I am wondering whether there is a way to upload a zip file to django web server and put the zip's files into django database WITHOUT accessing the actual file system in the process (e.g. extracting the files in the zip into a tmp dir and then load them)

Django provides a function to convert python File to Django File, so if there is a way to convert ZipExtFile to python File, it should be fine.

thanks for help!

Django model:

from django.db import models

class Foo:
    file = models.FileField(upload_to='somewhere')

Usage:

from zipfile import ZipFile 
from django.core.exceptions import ValidationError  
from django.core.files import File  
from io import BytesIO  

z = ZipFile('zipFile')
istream = z.open('subfile')
ostream = BytesIO(istream.read())
tmp = Foo(file=File(ostream))
try:
    tmp.full_clean()
except Validation, e:
    print e

Output:

{'file': [u'This field cannot be blank.']}

[SOLUTION] Solution using an ugly hack:

As correctly pointed out by Don Quest, file-like classes such as StringIO or BytesIO should represent the data as a virtual file. However, Django File's constructor only accepts the build-in file type and nothing else, although the file-like classes would have done the job as well. The hack is to set the variables in Django::File manually:

buf = bytesarray(OPENED_ZIP_OBJECT.read(FILE_NAME))
tmp_file = BytesIO(buf)
dummy_file = File(tmp_file)   # this line actually fails
dummy_file.name = SOME_RANDOM_NAME
dummy_file.size = len(buf)
dummy_file.file = tmp_file
# dummy file is now valid

Please keep commenting if you have a better solution (except for custom storage)

Answer 1

There's an easier way to do this:

from django.core.files.base import ContentFile

uploaded_zip = zipfile.ZipFile(uploaded_file, 'r')  # ZipFile

for filename in uploaded_zip.namelist():
    with uploaded_zip.open(filename) as f:  # ZipExtFile
        my_django_file = ContentFile(f.read())

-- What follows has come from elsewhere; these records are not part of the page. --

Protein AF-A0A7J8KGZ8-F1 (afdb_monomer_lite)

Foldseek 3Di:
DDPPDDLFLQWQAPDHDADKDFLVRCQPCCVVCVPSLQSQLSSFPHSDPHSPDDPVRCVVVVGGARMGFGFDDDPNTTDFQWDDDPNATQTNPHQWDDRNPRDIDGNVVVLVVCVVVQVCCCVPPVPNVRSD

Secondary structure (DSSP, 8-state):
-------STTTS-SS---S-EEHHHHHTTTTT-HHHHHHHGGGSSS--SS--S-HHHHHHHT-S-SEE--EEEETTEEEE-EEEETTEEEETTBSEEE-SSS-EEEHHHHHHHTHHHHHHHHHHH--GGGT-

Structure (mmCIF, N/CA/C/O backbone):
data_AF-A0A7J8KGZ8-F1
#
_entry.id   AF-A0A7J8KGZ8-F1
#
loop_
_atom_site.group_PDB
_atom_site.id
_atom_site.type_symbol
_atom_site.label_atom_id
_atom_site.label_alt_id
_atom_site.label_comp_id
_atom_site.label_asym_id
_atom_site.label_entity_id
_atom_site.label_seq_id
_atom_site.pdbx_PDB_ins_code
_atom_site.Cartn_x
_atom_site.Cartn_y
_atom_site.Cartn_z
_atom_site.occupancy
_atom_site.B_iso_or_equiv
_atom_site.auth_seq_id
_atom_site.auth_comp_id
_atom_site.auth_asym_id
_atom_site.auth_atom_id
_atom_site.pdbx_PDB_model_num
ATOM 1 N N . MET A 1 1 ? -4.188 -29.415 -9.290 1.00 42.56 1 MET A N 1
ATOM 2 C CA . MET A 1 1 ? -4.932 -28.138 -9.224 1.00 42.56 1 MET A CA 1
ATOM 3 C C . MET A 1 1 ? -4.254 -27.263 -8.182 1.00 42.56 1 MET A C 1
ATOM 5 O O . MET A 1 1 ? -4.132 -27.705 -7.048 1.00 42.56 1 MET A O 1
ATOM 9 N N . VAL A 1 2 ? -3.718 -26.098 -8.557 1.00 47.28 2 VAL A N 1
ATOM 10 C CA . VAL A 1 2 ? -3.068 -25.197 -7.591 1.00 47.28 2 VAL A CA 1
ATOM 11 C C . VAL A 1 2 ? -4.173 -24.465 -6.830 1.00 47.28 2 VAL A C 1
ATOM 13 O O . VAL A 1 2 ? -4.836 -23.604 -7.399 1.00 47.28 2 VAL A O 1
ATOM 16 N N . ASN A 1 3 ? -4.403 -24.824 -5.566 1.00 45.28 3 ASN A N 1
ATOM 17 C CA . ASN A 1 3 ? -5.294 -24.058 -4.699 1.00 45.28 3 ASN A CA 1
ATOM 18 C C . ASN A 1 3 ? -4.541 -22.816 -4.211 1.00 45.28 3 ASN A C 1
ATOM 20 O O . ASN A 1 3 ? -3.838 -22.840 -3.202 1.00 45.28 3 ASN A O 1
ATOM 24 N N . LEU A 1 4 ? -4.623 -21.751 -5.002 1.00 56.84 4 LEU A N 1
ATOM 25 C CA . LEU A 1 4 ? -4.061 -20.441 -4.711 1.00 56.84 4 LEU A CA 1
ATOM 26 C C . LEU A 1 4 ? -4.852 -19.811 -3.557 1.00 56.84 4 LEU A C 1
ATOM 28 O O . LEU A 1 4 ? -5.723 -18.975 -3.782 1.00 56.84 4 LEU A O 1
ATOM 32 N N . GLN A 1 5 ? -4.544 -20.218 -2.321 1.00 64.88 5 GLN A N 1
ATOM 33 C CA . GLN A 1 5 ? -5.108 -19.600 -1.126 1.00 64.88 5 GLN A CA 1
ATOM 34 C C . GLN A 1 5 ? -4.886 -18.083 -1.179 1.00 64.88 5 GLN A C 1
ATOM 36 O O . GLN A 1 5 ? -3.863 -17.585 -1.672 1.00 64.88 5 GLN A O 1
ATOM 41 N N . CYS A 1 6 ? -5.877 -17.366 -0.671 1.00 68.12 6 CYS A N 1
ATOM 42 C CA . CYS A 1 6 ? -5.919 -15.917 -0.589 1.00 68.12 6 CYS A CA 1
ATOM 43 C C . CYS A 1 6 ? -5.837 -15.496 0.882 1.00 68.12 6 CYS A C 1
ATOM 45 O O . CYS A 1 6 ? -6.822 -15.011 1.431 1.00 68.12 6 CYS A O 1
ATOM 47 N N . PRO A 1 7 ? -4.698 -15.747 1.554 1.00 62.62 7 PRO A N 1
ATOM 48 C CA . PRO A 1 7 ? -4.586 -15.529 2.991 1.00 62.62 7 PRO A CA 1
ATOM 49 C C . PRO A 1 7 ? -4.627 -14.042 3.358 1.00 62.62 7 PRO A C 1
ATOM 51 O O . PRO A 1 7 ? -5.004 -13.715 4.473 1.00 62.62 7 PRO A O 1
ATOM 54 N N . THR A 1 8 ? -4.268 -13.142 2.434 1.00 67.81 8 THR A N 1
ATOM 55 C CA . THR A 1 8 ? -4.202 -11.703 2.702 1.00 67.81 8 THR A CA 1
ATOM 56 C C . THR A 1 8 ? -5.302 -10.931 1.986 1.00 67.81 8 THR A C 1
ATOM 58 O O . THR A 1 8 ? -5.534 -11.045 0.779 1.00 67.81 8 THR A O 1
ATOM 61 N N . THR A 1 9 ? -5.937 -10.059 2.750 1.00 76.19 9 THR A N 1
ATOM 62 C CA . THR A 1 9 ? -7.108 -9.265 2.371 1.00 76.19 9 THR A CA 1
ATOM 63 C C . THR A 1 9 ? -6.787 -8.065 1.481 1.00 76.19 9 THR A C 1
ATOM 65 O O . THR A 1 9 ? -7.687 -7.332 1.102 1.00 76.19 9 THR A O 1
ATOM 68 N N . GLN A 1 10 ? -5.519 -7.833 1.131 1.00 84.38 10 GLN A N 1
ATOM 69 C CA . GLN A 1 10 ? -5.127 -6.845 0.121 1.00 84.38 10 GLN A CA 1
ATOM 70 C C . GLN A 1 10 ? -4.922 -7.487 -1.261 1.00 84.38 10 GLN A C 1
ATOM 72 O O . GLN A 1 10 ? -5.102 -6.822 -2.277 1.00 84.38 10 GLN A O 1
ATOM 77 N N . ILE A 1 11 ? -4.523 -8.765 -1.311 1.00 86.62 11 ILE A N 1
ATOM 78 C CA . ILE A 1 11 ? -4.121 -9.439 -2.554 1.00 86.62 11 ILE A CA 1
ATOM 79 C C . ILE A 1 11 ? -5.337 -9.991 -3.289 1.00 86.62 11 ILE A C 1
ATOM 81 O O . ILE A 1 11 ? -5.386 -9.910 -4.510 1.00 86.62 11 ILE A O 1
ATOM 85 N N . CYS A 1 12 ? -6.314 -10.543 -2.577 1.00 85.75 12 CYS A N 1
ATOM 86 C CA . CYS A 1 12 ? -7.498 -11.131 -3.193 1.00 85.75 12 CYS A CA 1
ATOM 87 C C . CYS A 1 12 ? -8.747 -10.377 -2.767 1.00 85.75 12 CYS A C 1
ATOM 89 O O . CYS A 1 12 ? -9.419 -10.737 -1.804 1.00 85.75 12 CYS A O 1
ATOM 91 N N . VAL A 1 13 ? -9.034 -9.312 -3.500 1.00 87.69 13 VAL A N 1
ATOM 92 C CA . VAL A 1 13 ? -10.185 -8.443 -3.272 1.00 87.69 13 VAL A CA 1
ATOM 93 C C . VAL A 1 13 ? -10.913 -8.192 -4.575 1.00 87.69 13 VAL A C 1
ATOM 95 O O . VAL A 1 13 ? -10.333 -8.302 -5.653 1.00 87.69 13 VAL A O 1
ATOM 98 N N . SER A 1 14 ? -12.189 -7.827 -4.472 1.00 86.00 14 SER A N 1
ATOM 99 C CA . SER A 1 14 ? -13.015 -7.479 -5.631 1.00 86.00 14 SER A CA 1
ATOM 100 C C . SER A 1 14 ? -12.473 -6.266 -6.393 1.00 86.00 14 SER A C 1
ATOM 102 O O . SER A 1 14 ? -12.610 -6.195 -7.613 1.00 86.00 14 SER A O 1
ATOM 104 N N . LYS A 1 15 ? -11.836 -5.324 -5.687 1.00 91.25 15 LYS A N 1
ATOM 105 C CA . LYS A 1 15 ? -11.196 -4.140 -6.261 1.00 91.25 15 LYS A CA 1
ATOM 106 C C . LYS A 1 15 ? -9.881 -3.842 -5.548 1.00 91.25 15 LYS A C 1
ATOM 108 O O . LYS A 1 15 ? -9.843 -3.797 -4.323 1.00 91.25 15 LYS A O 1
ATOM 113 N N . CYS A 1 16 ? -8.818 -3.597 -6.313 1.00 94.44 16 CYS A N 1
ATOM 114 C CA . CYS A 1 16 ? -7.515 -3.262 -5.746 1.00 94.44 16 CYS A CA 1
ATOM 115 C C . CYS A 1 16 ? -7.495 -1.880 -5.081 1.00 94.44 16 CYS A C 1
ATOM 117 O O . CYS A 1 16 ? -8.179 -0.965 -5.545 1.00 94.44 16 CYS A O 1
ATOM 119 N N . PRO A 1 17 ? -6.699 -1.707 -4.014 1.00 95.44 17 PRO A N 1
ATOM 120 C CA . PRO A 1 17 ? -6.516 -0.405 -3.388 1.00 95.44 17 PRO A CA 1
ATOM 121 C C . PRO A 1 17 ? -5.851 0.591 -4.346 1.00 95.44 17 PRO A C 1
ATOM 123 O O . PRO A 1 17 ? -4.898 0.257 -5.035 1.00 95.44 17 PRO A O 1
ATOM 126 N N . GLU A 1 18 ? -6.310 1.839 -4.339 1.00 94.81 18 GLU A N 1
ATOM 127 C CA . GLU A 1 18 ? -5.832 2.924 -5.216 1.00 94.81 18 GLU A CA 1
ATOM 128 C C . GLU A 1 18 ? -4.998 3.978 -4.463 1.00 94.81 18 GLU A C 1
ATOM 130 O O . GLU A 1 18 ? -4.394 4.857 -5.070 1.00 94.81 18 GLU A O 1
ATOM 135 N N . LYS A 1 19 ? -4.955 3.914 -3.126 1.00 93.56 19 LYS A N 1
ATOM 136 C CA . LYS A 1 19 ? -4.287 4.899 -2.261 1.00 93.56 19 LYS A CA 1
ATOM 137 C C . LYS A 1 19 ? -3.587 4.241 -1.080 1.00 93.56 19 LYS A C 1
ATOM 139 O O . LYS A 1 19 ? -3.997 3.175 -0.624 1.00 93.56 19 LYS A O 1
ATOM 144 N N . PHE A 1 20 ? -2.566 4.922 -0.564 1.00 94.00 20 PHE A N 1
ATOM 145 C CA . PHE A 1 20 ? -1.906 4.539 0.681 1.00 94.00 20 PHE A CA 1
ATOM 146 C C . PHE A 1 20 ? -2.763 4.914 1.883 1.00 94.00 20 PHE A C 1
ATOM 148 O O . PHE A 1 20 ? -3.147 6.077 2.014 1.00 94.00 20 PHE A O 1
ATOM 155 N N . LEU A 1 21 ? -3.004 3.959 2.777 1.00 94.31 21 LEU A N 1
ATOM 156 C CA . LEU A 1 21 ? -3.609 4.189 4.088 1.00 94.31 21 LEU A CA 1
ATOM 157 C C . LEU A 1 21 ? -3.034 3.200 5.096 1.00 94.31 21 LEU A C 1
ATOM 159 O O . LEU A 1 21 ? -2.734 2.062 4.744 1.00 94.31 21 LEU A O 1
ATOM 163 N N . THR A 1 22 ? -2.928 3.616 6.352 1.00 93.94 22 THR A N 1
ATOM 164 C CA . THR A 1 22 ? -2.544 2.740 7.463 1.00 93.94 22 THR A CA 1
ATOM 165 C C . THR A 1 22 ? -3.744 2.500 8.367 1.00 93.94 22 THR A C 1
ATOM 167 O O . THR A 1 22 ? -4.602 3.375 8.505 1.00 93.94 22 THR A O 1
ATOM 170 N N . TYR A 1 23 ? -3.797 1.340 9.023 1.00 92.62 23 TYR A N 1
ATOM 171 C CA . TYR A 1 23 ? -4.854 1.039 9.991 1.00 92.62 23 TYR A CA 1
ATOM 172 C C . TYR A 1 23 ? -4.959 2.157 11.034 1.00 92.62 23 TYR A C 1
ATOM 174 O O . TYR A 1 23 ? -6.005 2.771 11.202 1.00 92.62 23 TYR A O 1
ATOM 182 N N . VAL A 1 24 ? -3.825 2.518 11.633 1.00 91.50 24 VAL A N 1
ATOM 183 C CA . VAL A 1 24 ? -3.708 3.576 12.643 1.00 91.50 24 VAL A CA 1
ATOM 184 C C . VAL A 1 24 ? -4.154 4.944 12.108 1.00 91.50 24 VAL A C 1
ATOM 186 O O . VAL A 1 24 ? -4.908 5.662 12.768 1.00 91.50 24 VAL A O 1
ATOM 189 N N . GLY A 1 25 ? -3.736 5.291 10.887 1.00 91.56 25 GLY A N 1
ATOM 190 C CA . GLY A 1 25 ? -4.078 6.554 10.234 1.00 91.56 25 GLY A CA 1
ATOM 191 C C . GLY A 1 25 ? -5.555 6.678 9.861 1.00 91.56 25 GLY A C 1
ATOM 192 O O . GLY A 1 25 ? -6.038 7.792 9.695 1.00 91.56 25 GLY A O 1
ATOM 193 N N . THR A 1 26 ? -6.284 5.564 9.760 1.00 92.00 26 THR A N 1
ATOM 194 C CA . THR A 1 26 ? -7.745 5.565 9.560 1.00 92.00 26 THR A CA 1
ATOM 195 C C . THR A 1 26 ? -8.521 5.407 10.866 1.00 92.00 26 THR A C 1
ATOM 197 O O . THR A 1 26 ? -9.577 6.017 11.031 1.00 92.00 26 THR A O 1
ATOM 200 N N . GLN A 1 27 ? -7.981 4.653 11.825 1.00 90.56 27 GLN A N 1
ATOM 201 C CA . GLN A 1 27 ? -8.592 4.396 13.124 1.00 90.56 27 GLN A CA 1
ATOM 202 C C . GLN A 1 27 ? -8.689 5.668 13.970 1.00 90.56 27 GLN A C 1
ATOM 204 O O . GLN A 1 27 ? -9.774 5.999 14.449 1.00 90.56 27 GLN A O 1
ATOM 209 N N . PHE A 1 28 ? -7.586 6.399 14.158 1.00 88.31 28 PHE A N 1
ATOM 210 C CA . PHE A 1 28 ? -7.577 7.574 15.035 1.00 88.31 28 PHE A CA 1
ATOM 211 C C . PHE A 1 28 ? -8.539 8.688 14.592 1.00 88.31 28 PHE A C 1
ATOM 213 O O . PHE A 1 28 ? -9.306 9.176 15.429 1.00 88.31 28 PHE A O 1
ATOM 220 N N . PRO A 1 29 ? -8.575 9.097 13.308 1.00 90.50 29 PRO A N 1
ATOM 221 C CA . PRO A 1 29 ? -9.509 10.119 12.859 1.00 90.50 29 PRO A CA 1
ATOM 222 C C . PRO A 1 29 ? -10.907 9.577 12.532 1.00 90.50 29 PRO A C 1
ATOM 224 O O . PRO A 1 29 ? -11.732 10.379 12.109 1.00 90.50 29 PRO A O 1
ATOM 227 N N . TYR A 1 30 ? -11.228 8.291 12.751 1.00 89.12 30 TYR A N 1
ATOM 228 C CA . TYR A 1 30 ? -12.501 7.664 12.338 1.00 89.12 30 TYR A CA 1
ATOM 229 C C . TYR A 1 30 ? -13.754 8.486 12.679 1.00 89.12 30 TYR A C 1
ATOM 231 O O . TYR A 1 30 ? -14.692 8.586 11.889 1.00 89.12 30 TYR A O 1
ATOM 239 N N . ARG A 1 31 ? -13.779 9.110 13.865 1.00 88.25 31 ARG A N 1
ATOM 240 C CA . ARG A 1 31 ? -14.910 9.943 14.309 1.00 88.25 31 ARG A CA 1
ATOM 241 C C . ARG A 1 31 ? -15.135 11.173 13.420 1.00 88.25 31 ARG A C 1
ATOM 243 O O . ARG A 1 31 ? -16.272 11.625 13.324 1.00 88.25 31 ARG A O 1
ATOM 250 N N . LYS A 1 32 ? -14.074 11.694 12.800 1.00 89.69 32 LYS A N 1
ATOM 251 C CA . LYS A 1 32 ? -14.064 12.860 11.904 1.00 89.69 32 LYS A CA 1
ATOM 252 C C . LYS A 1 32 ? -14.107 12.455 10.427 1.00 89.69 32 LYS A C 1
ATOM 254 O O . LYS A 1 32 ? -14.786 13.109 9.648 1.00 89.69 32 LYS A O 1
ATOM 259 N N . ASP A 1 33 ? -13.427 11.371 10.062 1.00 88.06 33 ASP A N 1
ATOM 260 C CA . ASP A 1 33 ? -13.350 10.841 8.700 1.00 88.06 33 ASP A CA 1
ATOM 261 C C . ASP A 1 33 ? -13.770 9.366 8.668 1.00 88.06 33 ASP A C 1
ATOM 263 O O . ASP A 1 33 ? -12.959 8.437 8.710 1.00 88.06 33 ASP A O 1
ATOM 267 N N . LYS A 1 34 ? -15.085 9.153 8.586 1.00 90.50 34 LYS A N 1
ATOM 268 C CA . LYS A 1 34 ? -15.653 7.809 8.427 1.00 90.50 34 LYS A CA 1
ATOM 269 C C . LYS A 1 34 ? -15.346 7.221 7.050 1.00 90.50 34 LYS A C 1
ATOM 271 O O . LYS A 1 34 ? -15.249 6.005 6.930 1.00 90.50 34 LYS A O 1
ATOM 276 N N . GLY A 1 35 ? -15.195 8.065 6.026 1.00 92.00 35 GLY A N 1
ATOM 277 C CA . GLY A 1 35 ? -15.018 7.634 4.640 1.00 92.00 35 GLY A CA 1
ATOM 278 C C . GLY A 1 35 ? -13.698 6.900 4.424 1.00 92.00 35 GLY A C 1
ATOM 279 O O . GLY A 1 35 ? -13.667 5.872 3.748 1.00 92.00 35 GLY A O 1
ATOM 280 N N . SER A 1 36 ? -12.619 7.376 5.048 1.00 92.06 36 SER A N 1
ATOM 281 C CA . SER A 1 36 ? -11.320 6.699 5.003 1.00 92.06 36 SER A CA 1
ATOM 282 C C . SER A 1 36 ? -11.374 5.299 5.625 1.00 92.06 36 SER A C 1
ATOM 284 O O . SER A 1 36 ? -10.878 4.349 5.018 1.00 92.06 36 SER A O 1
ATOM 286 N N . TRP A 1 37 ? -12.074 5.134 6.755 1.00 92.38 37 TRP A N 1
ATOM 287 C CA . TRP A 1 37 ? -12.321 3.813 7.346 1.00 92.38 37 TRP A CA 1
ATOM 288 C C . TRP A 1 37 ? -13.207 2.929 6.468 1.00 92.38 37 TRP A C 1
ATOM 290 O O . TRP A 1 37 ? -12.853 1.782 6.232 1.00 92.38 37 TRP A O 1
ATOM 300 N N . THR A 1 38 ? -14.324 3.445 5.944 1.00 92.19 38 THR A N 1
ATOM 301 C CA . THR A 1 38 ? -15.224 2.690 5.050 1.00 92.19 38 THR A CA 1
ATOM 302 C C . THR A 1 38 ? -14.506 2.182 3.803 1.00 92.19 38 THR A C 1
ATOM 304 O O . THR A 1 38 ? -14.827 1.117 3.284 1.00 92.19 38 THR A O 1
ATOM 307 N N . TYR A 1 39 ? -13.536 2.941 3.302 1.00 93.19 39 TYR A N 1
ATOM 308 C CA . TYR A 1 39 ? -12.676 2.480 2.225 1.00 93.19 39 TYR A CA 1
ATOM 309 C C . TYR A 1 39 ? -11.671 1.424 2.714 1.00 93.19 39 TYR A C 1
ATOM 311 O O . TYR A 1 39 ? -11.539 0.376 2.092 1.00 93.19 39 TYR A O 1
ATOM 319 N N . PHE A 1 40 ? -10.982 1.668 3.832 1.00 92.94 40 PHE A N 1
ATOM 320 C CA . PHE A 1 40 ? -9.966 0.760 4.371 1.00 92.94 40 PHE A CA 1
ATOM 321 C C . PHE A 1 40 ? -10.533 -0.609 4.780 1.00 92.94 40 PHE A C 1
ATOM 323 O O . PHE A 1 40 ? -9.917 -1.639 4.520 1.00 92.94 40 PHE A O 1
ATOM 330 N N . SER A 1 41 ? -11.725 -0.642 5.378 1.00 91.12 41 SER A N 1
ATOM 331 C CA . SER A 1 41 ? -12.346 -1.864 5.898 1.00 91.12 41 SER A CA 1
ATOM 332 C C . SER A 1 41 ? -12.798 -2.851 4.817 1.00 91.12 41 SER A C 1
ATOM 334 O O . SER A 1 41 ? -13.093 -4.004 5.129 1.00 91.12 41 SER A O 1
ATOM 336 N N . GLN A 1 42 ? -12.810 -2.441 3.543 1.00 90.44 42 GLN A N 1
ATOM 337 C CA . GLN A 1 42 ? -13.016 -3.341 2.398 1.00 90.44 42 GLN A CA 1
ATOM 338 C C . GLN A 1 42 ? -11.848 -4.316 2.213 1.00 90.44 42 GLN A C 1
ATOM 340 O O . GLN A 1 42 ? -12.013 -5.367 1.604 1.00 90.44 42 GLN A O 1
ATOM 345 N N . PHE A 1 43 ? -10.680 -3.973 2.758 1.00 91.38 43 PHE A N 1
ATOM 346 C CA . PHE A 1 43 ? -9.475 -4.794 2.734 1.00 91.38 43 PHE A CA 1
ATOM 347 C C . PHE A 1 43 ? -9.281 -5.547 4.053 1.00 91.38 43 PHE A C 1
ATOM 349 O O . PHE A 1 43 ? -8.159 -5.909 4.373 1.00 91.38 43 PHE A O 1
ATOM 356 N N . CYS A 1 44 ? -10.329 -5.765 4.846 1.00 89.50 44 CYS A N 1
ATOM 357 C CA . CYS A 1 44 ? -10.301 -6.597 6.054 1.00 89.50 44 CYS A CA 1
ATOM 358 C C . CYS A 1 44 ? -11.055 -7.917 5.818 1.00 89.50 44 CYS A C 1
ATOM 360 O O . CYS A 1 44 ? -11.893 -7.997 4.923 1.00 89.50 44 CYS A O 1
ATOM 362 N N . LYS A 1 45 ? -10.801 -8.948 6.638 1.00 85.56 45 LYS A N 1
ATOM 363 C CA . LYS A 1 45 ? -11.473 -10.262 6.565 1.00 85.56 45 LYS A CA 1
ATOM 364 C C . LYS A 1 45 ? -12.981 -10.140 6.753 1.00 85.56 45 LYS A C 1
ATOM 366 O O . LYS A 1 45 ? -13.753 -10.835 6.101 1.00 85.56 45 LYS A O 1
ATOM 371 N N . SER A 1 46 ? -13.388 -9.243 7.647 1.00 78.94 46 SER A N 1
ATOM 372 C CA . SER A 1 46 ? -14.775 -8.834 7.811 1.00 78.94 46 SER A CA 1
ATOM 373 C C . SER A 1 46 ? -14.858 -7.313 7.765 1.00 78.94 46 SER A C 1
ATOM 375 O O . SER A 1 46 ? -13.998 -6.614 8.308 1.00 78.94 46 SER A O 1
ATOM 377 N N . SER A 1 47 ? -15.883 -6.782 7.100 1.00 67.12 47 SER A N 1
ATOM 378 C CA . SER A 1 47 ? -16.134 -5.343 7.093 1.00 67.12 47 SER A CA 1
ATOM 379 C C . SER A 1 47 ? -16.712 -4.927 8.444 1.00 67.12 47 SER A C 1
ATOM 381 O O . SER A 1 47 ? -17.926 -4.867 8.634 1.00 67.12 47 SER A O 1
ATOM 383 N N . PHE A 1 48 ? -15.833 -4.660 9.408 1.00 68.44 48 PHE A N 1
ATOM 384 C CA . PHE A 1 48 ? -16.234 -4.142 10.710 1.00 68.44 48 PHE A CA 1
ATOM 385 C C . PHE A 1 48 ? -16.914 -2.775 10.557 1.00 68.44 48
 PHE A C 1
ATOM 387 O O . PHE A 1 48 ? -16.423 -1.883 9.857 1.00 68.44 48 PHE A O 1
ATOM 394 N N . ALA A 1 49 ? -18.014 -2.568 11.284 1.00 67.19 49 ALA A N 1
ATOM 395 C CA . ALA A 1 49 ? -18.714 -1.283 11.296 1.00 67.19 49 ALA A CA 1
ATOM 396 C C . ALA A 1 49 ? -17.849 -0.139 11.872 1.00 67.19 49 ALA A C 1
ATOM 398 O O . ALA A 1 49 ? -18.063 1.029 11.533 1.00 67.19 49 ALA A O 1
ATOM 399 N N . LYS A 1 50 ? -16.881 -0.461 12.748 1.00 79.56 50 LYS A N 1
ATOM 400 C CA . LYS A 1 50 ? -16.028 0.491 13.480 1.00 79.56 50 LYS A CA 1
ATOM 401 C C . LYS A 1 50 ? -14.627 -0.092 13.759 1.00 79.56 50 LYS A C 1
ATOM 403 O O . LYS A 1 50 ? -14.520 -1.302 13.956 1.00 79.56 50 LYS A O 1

Using this, you can convert a file that was uploaded to memory directly to a django file. For a more complete example, let's say you wanted to upload a series of image files inside of a zip to the file system:

# some_app/models.py
class Photo(models.Model):
    image = models.ImageField(upload_to='some/upload/path')

...

# Upload code    
from some_app.models import Photo

for filename in uploaded_zip.namelist():
    with uploaded_zip.open(filename) as f:  # ZipExtFile
        new_photo = Photo()
        new_photo.image.save(filename, ContentFile(f.read(), save=True)

Answer 2

Without knowing to much about Django, i can tell you to take a look at the "io" package. You could do something like:

from zipfile import ZipFile
from io import StringIO
zname,zipextfile = 'zipcontainer.zip', 'file_in_archive'
istream = ZipFile(zname).open(zipextfile)
ostream = StringIO(istream.read())

And then do whatever you would like to do with your "virtual" ostream Stream/File.